Demand

Introduction

This chapter provides the methodology and processes used to collect and develop the total gas demand for the scenarios to be used for TYNDP

1. Total gas demand is made up of Final Gas Demand (defined as Residential & Commercial, Industrial and Transport sectors) and Gas Demand for Power Generation.

Based on decades of experience, gas TSOs have developed expertise in terms of gas demand. ENTSOG builds on this expertise by collecting at national level data from its TSO end-user demand data for the different story lines. This is the source of data for final gas demand within the TYNDP 2018 scenarios.

Gas demand for power generation is the result of the ENTSO-E modelling process, with a conversion from the electricity generation required by the optimal dispatch output into the fuel input required for this.

Bottom Up Data Collection

Demand data is submitted from TSOs in accordance with the demand scenario storylines, parameters and prices, using national expertise to provide country level specifics (which are provided as part of this annex). A data collection questionnaire is provided, which covers all scenarios as well as any gas demand as a result of newly gasified areas enabled by future projects where applicable, which is classified as gasification demand.
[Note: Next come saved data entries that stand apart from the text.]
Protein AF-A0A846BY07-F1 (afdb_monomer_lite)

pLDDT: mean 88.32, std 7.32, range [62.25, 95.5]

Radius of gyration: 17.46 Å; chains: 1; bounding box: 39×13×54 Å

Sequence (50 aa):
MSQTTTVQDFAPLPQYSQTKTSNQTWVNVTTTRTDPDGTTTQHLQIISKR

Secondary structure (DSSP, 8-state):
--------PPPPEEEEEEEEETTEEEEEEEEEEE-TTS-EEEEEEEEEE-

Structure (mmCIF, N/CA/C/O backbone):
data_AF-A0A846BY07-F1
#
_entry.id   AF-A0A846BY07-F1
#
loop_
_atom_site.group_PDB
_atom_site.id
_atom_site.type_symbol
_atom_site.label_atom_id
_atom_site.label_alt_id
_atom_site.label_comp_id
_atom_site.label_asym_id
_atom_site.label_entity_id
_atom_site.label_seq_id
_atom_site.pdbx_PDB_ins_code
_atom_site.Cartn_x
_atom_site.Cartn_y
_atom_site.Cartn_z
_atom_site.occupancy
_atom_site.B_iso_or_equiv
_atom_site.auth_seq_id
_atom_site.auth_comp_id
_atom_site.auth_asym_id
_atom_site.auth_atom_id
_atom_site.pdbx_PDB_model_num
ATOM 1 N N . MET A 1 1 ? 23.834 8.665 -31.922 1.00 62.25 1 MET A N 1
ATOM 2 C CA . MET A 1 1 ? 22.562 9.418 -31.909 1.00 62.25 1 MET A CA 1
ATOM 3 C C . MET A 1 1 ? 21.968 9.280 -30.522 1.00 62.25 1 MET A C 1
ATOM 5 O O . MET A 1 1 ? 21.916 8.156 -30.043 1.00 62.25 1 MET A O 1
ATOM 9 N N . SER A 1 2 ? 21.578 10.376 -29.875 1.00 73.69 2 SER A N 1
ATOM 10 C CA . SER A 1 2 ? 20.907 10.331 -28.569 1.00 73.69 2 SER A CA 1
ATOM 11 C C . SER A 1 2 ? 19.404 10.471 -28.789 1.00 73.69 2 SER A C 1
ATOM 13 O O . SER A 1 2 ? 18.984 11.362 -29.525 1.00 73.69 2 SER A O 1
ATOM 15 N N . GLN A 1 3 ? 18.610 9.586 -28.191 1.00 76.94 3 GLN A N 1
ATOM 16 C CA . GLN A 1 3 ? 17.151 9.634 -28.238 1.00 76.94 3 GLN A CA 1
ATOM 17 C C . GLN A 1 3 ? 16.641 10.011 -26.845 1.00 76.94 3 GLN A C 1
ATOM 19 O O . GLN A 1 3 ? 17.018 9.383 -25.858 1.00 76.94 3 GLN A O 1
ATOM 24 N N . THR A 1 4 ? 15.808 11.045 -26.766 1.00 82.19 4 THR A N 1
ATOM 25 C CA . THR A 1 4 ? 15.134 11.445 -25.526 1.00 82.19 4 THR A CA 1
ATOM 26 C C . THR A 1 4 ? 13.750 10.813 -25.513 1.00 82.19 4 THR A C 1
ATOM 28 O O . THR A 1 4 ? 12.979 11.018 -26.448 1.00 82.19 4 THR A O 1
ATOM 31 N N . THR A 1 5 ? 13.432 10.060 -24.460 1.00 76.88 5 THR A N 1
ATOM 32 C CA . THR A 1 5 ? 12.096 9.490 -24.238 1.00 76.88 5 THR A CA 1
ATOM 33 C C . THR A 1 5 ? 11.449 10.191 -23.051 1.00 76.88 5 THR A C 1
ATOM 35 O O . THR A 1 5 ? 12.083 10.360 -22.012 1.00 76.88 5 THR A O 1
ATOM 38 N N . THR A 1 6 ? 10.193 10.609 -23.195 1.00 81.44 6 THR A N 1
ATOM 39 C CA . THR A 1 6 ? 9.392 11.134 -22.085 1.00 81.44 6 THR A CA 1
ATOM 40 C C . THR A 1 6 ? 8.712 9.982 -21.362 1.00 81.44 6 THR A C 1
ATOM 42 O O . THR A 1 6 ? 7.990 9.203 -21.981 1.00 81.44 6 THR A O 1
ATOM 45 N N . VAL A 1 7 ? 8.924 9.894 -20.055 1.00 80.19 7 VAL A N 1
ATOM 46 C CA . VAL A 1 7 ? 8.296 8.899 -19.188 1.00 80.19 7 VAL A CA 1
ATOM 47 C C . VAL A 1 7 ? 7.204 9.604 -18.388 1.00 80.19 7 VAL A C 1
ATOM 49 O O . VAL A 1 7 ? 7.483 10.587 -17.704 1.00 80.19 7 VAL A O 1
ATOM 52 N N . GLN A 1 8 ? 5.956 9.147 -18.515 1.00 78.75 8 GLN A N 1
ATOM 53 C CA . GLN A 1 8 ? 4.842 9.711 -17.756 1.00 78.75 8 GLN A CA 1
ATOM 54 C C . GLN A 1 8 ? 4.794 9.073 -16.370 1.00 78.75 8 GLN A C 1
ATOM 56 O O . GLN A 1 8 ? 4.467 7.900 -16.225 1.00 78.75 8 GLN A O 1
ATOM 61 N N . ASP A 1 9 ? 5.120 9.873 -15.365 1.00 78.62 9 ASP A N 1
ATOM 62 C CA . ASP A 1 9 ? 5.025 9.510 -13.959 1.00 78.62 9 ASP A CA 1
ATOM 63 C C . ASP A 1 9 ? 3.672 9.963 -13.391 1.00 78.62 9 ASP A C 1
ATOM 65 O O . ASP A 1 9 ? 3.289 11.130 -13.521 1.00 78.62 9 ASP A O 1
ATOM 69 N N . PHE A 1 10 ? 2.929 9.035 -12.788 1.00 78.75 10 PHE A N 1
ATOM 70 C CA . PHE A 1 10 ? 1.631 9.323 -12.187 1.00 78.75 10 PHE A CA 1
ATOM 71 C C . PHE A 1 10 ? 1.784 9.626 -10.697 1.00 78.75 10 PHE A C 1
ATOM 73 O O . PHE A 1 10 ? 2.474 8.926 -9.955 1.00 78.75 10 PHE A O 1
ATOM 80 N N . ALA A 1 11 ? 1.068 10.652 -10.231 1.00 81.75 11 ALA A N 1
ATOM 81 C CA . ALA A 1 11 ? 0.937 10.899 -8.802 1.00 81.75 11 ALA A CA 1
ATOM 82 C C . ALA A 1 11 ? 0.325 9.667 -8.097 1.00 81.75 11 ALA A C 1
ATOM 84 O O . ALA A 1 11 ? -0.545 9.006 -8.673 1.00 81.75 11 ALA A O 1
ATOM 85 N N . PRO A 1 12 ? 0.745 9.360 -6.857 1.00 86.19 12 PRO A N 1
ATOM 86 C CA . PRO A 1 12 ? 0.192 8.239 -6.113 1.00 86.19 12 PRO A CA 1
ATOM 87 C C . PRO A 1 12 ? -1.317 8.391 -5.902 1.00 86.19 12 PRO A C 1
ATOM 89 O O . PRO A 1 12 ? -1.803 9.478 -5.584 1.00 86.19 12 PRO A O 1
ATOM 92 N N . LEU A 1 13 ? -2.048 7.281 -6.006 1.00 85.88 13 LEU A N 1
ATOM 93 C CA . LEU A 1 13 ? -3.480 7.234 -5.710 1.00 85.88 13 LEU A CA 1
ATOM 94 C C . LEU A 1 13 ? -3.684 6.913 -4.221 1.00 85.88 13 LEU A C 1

Values are provided for all years up to 2040 for the yearly average volume, seasonal variation as well as the high demand cases of the peak day (1-day Design Case, DC) and the 2-week high demand case (14-day Uniform Risk, 2W) average daily demand. Seasonal and high demand situations are covered in more detail in section Error! Reference source not found..
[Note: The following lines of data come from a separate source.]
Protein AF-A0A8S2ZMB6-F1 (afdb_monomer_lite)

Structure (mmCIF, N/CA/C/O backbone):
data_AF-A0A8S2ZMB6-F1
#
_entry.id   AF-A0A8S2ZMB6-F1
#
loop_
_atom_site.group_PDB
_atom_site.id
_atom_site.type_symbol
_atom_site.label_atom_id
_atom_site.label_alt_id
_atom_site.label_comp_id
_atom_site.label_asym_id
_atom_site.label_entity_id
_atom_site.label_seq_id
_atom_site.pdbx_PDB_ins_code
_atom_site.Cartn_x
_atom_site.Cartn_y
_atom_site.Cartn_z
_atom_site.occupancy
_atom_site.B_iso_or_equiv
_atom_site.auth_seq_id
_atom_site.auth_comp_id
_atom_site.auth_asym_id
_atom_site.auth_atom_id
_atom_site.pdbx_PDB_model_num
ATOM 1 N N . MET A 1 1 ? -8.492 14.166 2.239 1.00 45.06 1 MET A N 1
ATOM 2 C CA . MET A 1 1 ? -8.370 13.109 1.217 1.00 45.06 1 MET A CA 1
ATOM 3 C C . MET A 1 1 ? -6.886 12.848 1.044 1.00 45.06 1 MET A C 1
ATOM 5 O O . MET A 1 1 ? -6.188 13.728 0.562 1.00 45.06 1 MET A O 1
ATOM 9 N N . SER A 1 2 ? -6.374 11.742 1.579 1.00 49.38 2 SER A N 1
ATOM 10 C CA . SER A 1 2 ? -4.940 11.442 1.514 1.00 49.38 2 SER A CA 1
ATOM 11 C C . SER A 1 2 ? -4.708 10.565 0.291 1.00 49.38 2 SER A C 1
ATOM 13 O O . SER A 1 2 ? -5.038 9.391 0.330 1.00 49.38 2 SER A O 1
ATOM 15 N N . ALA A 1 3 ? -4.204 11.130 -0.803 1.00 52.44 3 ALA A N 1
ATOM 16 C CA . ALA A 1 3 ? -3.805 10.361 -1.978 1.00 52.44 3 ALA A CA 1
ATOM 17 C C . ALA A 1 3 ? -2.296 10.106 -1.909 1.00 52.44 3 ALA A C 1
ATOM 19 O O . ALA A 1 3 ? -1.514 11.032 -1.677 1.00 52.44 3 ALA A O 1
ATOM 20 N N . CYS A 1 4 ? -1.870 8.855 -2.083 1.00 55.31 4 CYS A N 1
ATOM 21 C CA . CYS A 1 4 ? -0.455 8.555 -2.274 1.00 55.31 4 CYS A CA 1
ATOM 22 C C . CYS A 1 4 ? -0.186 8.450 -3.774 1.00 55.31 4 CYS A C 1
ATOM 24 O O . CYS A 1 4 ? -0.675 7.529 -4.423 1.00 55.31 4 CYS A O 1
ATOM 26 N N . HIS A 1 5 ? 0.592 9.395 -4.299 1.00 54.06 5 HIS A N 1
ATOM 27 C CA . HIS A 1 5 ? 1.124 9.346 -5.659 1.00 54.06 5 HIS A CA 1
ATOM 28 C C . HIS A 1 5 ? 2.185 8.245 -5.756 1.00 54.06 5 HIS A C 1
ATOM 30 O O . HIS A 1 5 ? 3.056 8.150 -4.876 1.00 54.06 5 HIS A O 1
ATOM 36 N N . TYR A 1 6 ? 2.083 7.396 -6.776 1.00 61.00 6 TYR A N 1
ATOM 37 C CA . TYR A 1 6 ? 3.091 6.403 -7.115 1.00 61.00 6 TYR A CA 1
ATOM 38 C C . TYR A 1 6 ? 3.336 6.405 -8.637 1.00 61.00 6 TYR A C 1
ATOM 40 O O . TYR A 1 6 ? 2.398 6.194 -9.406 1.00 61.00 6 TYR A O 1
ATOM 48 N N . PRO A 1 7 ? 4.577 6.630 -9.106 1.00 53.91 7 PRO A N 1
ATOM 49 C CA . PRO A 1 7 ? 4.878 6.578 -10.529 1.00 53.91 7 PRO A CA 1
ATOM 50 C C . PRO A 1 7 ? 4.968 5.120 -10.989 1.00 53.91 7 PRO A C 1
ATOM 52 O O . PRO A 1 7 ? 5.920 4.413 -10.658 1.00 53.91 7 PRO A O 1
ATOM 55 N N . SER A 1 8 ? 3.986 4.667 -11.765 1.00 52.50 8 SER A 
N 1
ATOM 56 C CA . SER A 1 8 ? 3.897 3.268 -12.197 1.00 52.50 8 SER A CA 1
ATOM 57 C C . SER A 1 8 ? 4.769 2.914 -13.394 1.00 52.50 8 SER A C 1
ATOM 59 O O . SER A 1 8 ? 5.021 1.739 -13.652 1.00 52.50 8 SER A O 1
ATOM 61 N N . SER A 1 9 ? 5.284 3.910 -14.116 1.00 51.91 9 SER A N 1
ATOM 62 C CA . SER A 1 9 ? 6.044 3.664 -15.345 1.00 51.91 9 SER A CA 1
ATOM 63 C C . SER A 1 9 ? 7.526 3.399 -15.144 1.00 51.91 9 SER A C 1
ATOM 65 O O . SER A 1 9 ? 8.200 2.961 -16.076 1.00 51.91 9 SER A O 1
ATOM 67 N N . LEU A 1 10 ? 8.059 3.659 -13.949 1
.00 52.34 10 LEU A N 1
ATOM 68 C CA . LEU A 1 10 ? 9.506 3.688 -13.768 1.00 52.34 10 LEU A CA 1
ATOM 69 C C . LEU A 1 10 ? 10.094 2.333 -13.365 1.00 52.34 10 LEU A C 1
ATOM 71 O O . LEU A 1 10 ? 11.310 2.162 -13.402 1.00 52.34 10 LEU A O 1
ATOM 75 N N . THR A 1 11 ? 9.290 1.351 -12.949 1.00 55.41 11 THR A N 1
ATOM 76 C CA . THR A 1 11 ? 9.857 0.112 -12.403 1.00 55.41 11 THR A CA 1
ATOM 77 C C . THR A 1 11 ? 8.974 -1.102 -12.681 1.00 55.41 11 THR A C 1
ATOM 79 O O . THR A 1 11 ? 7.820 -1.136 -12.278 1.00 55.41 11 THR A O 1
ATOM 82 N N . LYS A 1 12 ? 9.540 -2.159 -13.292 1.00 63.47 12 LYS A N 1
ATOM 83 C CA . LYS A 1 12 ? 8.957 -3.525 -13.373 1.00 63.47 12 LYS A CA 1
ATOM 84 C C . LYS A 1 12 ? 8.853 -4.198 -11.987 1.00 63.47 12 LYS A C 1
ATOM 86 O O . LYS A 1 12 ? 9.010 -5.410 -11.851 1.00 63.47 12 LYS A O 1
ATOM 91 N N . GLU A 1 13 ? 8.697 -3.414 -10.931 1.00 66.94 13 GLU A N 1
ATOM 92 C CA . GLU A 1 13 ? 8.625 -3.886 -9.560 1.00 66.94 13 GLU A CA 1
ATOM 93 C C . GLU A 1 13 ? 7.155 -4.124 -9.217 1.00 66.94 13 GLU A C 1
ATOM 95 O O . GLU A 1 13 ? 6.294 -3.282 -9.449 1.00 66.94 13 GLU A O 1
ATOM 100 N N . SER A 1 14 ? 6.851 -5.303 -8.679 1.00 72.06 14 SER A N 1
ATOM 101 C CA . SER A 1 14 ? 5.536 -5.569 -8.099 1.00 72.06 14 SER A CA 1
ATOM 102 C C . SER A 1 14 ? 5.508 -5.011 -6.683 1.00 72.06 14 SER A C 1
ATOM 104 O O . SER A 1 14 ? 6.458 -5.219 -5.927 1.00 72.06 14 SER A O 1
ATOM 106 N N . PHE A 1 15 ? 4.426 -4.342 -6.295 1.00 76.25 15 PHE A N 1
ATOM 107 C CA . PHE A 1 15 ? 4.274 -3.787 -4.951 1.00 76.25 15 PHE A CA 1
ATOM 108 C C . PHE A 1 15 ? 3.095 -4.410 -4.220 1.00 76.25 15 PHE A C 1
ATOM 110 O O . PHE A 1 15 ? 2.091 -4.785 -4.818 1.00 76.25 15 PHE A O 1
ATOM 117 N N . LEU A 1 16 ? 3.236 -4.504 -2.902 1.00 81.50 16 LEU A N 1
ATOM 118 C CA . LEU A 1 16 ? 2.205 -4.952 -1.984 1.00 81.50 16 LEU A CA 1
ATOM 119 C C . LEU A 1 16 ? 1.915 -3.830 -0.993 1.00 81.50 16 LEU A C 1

Table 24: ENTSOG scenario types

Scenarios

In instances where TSO input focused on one (or two) specific scenarios, data was complemented in consultation with the relevant TSO in order to provide a complete dataset. In the instance where only one scenario was provided, this was used as the ‘Sustainable Transition’ scenario, with the Distributed Generation and Global Climate Action scenarios generated from the ‘Green Revolution’ data from TYNDP 2017. Although driven by different factors, this typically saw a reducing final gas demand which would likely result from the increase in electric or hybrid heat pumps and pathways for electric and gas vehicles as considered in these scenarios’ story lines.

If no ‘Best Estimate’ data was provided, then this was substituted with data from ‘Sustainable Transition’ up to 2025. This was possible as information for all scenarios was collected across the time horizon, with Sustainable Transition the storyline with the least change from current trends.

More details on how the national methodology to derive demand data has been can be found as part of the Gas Country Specifics included in the appendix section 0.

Final Demand - Sectoral

TSOs were asked to provide sectoral split of gas demand. For countries where not provided by the TSO, this has been determined through the use of the sectoral demand methodology. This takes publically available data sources of historic demand and applies trends based on the storyline parameters for Residential & Commercial, Industrial and transport sectors.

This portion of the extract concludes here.